Only the number is needed: how many lines of the records include "containing"?

BEGIN RECORDS PROVIDED

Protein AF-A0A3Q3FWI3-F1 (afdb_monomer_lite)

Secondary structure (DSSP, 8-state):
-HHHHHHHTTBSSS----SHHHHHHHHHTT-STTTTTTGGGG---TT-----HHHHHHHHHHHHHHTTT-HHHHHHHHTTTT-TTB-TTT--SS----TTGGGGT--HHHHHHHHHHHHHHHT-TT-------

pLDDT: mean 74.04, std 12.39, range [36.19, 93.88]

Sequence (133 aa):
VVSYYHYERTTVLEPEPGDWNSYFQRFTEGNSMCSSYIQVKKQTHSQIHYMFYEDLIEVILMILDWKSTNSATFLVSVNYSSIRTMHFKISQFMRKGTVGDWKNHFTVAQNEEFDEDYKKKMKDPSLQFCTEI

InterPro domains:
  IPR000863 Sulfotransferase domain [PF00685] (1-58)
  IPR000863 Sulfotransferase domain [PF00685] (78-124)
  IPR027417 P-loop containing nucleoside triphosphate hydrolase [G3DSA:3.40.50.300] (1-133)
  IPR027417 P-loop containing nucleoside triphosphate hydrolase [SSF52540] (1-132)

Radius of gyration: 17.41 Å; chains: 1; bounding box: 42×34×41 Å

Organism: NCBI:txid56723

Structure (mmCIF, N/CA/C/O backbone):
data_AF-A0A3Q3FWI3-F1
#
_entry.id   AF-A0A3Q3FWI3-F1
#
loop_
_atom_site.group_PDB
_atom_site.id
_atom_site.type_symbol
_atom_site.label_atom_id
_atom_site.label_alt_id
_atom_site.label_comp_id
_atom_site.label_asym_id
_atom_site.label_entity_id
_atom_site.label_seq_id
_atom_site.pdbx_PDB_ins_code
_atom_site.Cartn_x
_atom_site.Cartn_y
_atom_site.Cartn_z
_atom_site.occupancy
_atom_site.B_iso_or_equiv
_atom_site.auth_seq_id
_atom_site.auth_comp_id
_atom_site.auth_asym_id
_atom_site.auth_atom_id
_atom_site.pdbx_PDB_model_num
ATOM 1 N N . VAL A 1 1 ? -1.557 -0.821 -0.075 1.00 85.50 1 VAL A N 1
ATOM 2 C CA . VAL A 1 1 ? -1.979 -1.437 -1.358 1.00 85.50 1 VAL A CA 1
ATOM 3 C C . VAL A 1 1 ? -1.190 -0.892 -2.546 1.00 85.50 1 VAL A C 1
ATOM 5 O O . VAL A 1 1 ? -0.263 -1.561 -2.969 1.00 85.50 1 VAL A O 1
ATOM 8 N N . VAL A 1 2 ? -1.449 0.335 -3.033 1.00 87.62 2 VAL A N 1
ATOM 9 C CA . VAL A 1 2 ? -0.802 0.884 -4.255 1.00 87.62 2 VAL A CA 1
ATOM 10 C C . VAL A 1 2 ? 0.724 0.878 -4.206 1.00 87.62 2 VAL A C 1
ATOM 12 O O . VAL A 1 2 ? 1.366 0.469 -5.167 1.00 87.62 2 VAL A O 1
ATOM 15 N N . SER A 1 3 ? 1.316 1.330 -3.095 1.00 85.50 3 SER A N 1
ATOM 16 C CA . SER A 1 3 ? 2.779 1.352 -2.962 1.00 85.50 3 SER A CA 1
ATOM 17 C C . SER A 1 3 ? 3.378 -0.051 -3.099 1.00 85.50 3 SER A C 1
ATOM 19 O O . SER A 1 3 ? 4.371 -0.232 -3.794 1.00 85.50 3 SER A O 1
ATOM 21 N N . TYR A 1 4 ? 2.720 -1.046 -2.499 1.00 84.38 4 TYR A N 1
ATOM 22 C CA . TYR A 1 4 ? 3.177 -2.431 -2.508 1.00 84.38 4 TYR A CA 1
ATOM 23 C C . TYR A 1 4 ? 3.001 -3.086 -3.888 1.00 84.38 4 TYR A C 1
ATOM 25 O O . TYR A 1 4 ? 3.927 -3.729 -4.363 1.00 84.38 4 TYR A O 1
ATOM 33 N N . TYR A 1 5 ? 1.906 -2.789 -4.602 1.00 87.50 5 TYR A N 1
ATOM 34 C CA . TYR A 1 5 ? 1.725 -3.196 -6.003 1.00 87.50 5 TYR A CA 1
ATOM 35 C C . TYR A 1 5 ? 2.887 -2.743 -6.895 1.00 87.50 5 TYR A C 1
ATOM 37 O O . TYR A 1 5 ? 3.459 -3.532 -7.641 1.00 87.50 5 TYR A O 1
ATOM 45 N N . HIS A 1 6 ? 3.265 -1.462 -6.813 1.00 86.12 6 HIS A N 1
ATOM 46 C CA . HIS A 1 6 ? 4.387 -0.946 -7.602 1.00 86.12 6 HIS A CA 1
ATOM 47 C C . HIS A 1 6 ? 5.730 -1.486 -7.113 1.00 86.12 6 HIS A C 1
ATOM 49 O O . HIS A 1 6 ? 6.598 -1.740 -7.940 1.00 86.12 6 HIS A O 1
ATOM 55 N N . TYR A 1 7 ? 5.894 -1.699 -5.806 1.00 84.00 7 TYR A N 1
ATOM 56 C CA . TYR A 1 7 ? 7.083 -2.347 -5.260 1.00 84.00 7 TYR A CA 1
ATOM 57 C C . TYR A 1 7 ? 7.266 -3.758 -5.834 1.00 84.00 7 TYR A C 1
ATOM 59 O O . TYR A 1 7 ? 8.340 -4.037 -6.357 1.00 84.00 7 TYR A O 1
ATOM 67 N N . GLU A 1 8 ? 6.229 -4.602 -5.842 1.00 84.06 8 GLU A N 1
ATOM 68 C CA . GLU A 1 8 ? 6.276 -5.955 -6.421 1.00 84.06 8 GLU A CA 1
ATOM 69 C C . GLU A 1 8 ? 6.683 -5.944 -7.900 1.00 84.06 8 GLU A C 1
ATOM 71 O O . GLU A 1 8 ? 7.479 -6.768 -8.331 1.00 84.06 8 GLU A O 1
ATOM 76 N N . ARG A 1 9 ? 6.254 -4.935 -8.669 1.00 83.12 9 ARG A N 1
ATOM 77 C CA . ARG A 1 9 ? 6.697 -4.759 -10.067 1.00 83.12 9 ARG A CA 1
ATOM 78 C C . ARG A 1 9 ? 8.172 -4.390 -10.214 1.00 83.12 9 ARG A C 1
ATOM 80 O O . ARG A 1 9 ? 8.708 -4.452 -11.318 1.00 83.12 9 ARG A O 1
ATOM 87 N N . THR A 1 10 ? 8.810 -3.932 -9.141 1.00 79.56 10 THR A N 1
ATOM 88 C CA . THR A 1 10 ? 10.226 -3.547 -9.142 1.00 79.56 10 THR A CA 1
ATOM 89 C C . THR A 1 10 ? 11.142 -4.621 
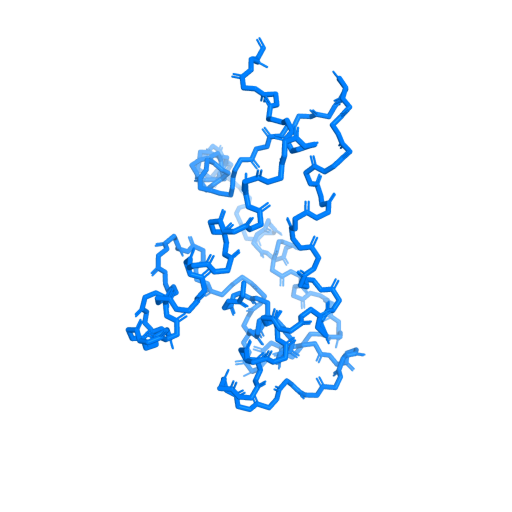-8.581 1.00 79.56 10 THR A C 1
ATOM 91 O O . THR A 1 10 ? 12.336 -4.554 -8.847 1.00 79.56 10 THR A O 1
ATOM 94 N N . THR A 1 11 ? 10.642 -5.599 -7.828 1.00 75.69 11 THR A N 1
ATOM 95 C CA . THR A 1 11 ? 11.478 -6.654 -7.236 1.00 75.69 11 THR A CA 1
ATOM 96 C C . THR A 1 11 ? 11.550 -7.885 -8.139 1.00 75.69 11 THR A C 1
ATOM 98 O O . THR A 1 11 ? 10.593 -8.226 -8.821 1.00 75.69 11 THR A O 1
ATOM 101 N N . VAL A 1 12 ? 12.702 -8.563 -8.137 1.00 71.56 12 VAL A N 1
ATOM 102 C CA . VAL A 1 12 ? 12.901 -9.873 -8.798 1.00 71.56 12 VAL A CA 1
ATOM 103 C C . VAL A 1 12 ? 12.593 -11.069 -7.898 1.00 71.56 12 VAL A C 1
ATOM 105 O O . VAL A 1 12 ? 12.724 -12.210 -8.332 1.00 71.56 12 VAL A O 1
ATOM 108 N N . LEU A 1 13 ? 12.295 -10.821 -6.622 1.00 71.44 13 LEU A N 1
ATOM 109 C CA . LEU A 1 13 ? 12.135 -11.870 -5.611 1.00 71.44 13 LEU A CA 1
ATOM 110 C C . LEU A 1 13 ? 10.733 -12.482 -5.618 1.00 71.44 13 LEU A C 1
ATOM 112 O O . LEU A 1 13 ? 10.573 -13.625 -5.206 1.00 71.44 13 LEU A O 1
ATOM 116 N N . GLU A 1 14 ? 9.746 -11.726 -6.091 1.00 68.31 14 GLU A N 1
ATOM 117 C CA . GLU A 1 14 ? 8.341 -12.116 -6.111 1.00 68.31 14 GLU A CA 1
ATOM 118 C C . GLU A 1 14 ? 7.877 -12.334 -7.560 1.00 68.31 14 GLU A C 1
ATOM 120 O O . GLU A 1 14 ? 8.415 -11.710 -8.483 1.00 68.31 14 GLU A O 1
ATOM 125 N N . PRO A 1 15 ? 6.895 -13.220 -7.795 1.00 78.12 15 PRO A N 1
ATOM 126 C CA . PRO A 1 15 ? 6.265 -13.345 -9.102 1.00 78.12 15 PRO A CA 1
ATOM 127 C C . PRO A 1 15 ? 5.602 -12.026 -9.512 1.00 78.12 15 PRO A C 1
ATOM 129 O O . PRO A 1 15 ? 5.181 -11.236 -8.667 1.00 78.12 15 PRO A O 1
ATOM 132 N N . GLU A 1 16 ? 5.480 -11.790 -10.822 1.00 79.81 16 GLU A N 1
ATOM 133 C CA . GLU A 1 16 ? 4.867 -10.552 -11.300 1.00 79.81 16 GLU A CA 1
ATOM 134 C C . GLU A 1 16 ? 3.442 -10.382 -10.741 1.00 79.81 16 GLU A C 1
ATOM 136 O O . GLU A 1 16 ? 2.621 -11.302 -10.829 1.00 79.81 16 GLU A O 1
ATOM 141 N N . PRO A 1 17 ? 3.093 -9.185 -10.236 1.00 84.19 17 PRO A N 1
ATOM 142 C CA . PRO A 1 17 ? 1.793 -8.950 -9.613 1.00 84.19 17 PRO A CA 1
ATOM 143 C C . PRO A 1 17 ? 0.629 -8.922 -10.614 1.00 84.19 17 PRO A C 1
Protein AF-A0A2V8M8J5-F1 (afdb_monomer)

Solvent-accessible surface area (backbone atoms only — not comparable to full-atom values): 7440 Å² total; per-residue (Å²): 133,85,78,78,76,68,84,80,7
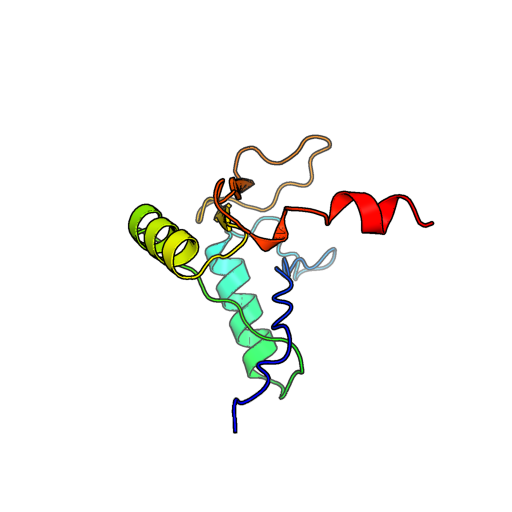9,78,73,84,79,76,86,70,47,81,68,71,99,70,48,42,43,84,39,28,43,55,58,46,54,52,51,50,50,59,60,53,75,72,52,99,56,100,68,81,86,80,84,87,78,91,81,54,60,66,61,53,47,54,51,32,54,76,69,54,33,66,55,51,73,50,65,54,54,85,40,47,62,74,93,61,100,59,84,56,90,55,58,43,75,47,71,36,92,80,26,65,82,59,67,73,51,66,65,68,67,70,77,112

Mean predicted aligned error: 10.09 Å

pLDDT: mean 74.29, std 18.03, range [28.98, 93.94]

Foldseek 3Di:
DDDPPDPPPQDPDDDADPDDPPGQQQPFPVVSLVVVCVVPVVDPDPHDRDDDDDPPQVVVQVVCLVVLHQFDWAADRGGGHDDDPDPDPRTDTDGRPRRPVVPPPVVVVVVD

Radius of gyration: 17.02 Å; Cα contacts (8 Å, |Δi|>4): 91; chains: 1; bounding box: 33×37×45 Å

Structure (mmCIF, N/CA/C/O backbone):
data_AF-A0A2V8M8J5-F1
#
_entry.id   AF-A0A2V8M8J5-F1
#
loop_
_atom_site.group_PDB
_atom_site.id
_atom_site.type_symbol
_atom_site.label_atom_id
_atom_site.label_alt_id
_atom_site.label_comp_id
_atom_site.label_asym_id
_atom_site.label_entity_id
_atom_site.label_seq_id
_atom_site.pdbx_PDB_ins_code
_atom_site.Cartn_x
_atom_site.Cartn_y
_atom_site.Cartn_z
_atom_site.occupancy
_atom_site.B_iso_or_equiv
_atom_site.auth_seq_id
_atom_site.auth_comp_id
_atom_site.auth_asym_id
_atom_site.auth_atom_id
_atom_site.pdbx_PDB_model_num
ATOM 1 N N . MET A 1 1 ? -14.594 -26.483 17.086 1.00 31.62 1 MET A N 1
ATOM 2 C CA . MET A 1 1 ? -13.143 -26.482 16.810 1.00 31.62 1 MET A CA 1
ATOM 3 C C . MET A 1 1 ? -12.835 -25.193 16.066 1.00 31.62 1 MET A C 1
ATOM 5 O O . MET A 1 1 ? -13.321 -25.082 14.947 1.00 31.62 1 MET A O 1
ATOM 9 N N . PRO A 1 2 ? -12.184 -24.179 16.661 1.00 37.47 2 PRO A N 1
ATOM 10 C CA . PRO A 1 2 ? -11.852 -22.979 15.912 1.00 37.47 2 PRO A CA 1
ATOM 11 C C . PRO A 1 2 ? -10.633 -23.287 15.042 1.00 37.47 2 PRO A C 1
ATOM 13 O O . PRO A 1 2 ? -9.599 -23.739 15.528 1.00 37.47 2 PRO A O 1
ATOM 16 N N . GLU A 1 3 ? -10.803 -23.111 13.739 1.00 40.41 3 GLU A N 1
ATOM 17 C CA . GLU A 1 3 ? -9.745 -23.172 12.743 1.00 40.41 3 GLU A CA 1
ATOM 18 C C . GLU A 1 3 ? -8.722 -22.083 13.077 1.00 40.41 3 GLU A C 1
ATOM 20 O O . GLU A 1 3 ? -9.018 -20.889 13.011 1.00 40.41 3 GLU A O 1
ATOM 25 N N . THR A 1 4 ? -7.535 -22.489 13.528 1.00 41.03 4 THR A N 1
ATOM 26 C CA . THR A 1 4 ? -6.424 -21.579 13.795 1.00 41.03 4 THR A CA 1
ATOM 27 C C . THR A 1 4 ? -6.003 -20.972 12.463 1.00 41.03 4 THR A C 1
ATOM 29 O O . THR A 1 4 ? -5.221 -21.567 11.722 1.00 41.03 4 THR A O 1
ATOM 32 N N . ALA A 1 5 ? -6.564 -19.812 12.120 1.00 39.44 5 ALA A N 1
ATOM 33 C CA . ALA A 1 5 ? -6.145 -19.043 10.962 1.00 39.44 5 ALA A CA 1
ATOM 34 C C . ALA A 1 5 ? -4.652 -18.738 11.130 1.00 39.44 5 ALA A C 1
ATOM 36 O O . ALA A 1 5 ? -4.255 -17.924 11.964 1.00 39.44 5 ALA A O 1
ATOM 37 N N . ALA
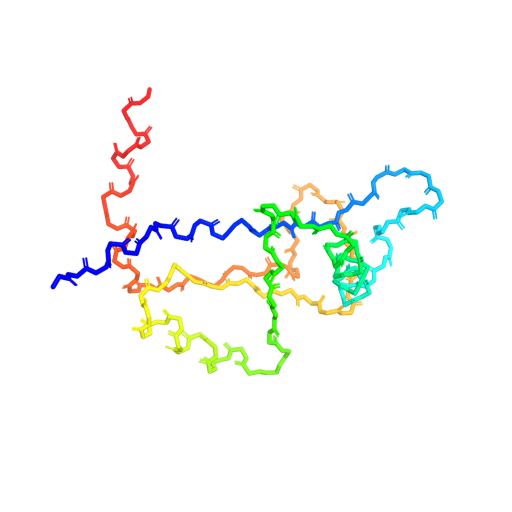 A 1 6 ? -3.813 -19.459 10.383 1.00 32.53 6 ALA A N 1
ATOM 38 C CA . ALA A 1 6 ? -2.387 -19.189 10.326 1.00 32.53 6 ALA A CA 1
ATOM 39 C C . ALA A 1 6 ? -2.191 -17.701 9.995 1.00 32.53 6 ALA A C 1
ATOM 41 O O . ALA A 1 6 ? -2.938 -17.174 9.163 1.00 32.53 6 ALA A O 1
ATOM 42 N N . PRO A 1 7 ? -1.214 -17.008 10.607 1.00 33.78 7 PRO A N 1
ATOM 43 C CA . PRO A 1 7 ? -0.982 -15.605 10.309 1.00 33.78 7 PRO A CA 1
ATOM 44 C C . PRO A 1 7 ? -0.675 -15.474 8.816 1.00 33.78 7 PRO A C 1
ATOM 46 O O . PRO A 1 7 ? 0.378 -15.901 8.336 1.00 33.78 7 PRO A O 1
ATOM 49 N N . VAL A 1 8 ? -1.620 -14.922 8.052 1.00 31.42 8 VAL A N 1
ATOM 50 C CA . VAL A 1 8 ? -1.427 -14.647 6.629 1.00 31.42 8 VAL A CA 1
ATOM 51 C C . VAL A 1 8 ? -0.490 -13.451 6.543 1.00 31.42 8 VAL A C 1
ATOM 53 O O . VAL A 1 8 ? -0.906 -12.295 6.543 1.00 31.42 8 VAL A O 1
ATOM 56 N N . VAL A 1 9 ? 0.811 -13.728 6.498 1.00 31.94 9 VAL A N 1
ATOM 57 C CA . VAL A 1 9 ? 1.832 -12.703 6.286 1.00 31.94 9 VAL A CA 1
ATOM 58 C C . VAL A 1 9 ? 1.799 -12.301 4.812 1.00 31.94 9 VAL A C 1
ATOM 60 O O . VAL A 1 9 ? 2.455 -12.891 3.951 1.00 31.94 9 VAL A O 1
ATOM 63 N N . ALA A 1 10 ? 0.985 -11.296 4.497 1.00 28.98 10 ALA A N 1
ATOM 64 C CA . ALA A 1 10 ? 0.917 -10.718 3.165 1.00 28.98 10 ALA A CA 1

END RECORDS PROVIDED

* ANSWER FOR THIS EXERCISE: 2